_Task:_ Could you return the lines below exactly, from the first line up to and including the line that holds "Mean predicted aligned error: 4.6 Å"?

── Supplied records ──

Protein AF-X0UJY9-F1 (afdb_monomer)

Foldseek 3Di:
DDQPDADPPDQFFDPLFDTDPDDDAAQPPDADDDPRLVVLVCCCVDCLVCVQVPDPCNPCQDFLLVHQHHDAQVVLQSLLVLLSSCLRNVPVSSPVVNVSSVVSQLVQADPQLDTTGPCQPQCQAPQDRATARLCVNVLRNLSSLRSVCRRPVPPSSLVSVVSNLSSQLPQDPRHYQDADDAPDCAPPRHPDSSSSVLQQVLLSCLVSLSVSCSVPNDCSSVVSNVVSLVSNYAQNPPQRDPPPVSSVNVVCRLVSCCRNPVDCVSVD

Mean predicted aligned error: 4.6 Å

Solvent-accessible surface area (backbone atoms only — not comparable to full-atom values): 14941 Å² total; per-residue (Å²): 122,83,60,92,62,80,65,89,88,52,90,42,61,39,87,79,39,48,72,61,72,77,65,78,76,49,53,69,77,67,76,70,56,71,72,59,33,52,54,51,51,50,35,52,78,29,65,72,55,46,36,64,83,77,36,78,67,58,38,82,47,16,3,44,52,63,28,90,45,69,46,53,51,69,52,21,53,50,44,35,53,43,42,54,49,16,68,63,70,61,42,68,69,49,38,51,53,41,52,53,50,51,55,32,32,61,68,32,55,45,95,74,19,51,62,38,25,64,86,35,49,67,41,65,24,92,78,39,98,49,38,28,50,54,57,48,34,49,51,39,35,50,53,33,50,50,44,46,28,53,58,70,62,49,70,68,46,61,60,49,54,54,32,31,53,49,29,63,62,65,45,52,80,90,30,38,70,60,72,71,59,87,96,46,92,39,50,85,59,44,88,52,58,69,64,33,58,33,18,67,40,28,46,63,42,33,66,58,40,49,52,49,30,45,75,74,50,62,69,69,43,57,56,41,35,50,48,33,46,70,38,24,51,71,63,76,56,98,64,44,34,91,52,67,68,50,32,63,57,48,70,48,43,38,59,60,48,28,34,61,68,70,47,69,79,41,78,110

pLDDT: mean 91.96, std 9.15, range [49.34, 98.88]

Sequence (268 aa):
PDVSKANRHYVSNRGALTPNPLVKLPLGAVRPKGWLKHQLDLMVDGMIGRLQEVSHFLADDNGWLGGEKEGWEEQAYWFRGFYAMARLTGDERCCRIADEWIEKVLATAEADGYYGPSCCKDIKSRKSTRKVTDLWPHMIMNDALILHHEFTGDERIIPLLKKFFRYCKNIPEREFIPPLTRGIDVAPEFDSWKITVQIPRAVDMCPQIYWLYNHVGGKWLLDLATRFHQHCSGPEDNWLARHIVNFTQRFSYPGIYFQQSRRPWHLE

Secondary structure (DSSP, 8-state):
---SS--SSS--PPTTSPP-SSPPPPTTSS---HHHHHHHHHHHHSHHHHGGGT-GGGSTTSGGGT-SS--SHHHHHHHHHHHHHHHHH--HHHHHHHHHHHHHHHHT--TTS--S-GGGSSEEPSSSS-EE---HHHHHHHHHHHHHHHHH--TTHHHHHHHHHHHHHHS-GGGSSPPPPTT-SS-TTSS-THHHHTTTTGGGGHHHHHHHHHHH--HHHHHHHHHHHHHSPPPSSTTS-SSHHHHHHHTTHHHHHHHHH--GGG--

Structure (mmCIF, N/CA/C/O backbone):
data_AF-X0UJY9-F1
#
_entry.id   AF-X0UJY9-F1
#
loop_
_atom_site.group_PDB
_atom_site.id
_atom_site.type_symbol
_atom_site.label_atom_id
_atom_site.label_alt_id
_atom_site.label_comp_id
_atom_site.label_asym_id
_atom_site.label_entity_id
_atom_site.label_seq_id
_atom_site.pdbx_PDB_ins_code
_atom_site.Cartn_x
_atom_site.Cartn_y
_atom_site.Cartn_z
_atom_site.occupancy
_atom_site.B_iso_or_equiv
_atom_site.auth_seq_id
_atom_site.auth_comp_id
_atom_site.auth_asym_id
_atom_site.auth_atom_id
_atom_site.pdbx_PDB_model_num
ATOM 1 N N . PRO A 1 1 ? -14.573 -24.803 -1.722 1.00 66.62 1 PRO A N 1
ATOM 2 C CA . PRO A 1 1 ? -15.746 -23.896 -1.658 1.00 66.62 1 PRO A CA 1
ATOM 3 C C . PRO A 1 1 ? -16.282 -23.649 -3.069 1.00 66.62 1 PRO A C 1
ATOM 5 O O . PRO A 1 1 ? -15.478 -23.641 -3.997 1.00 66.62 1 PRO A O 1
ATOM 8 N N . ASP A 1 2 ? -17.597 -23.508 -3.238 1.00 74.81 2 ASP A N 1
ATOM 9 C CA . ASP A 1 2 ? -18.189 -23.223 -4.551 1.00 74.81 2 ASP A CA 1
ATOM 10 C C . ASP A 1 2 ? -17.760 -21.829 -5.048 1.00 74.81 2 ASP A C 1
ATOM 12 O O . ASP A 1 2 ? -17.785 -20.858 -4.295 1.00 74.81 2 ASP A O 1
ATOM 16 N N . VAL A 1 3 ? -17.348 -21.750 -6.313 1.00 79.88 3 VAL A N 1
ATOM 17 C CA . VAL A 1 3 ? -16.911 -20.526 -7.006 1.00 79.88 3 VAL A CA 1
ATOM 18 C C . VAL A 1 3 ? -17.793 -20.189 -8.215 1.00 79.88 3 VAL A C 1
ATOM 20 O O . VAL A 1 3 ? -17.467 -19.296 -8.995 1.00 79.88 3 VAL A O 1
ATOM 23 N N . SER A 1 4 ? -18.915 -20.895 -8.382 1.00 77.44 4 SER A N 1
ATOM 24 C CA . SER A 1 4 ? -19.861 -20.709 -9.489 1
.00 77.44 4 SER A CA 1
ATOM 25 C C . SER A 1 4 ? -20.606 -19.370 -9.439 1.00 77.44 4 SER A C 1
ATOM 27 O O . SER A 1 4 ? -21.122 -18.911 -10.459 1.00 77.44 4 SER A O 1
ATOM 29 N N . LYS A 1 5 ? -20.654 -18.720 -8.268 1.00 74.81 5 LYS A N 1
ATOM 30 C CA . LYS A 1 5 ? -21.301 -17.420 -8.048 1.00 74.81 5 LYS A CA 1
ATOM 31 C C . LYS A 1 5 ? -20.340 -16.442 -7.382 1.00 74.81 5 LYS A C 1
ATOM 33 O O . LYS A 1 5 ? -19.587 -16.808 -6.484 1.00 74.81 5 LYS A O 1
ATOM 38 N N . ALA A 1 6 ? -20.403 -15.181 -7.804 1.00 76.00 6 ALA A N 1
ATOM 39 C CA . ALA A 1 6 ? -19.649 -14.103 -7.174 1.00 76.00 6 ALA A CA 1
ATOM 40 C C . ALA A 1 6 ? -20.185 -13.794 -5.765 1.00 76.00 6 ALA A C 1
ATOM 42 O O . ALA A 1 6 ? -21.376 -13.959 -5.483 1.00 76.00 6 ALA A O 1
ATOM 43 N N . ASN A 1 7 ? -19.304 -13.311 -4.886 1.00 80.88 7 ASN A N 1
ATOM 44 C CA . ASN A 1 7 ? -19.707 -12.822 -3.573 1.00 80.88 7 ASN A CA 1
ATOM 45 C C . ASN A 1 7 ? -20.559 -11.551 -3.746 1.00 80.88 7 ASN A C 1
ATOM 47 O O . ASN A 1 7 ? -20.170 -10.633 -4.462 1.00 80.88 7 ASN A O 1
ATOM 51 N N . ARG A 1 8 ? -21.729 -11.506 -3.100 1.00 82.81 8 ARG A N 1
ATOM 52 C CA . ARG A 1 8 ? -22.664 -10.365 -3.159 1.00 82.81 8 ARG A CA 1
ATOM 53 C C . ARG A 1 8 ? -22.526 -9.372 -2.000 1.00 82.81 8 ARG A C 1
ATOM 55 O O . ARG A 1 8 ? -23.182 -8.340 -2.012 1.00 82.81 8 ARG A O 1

───

_Finished exercise:_
Protein AF-X0UJY9-F1 (afdb_monomer)

Foldseek 3Di:
DDQPDADPPDQFFDPLFDTDPDDDAAQPPDADDDPRLVVLVCCCVDCLVCVQVPDPCNPCQDFLLVHQHHDAQVVLQSLLVLLSSCLRNVPVSSPVVNVSSVVSQLVQADPQLDTTGPCQPQCQAPQDRATARLCVNVLRNLSSLRSVCRRPVPPSSLVSVVSNLSSQLPQDPRHYQDADDAPDCAPPRHPDSSSSVLQQVLLSCLVSLSVSCSVPNDCSSVVSNVVSLVSNYAQNPPQRDPPPVSSVNVVCRLVSCCRNPVDCVSVD

Mean predicted aligned error: 4.6 Å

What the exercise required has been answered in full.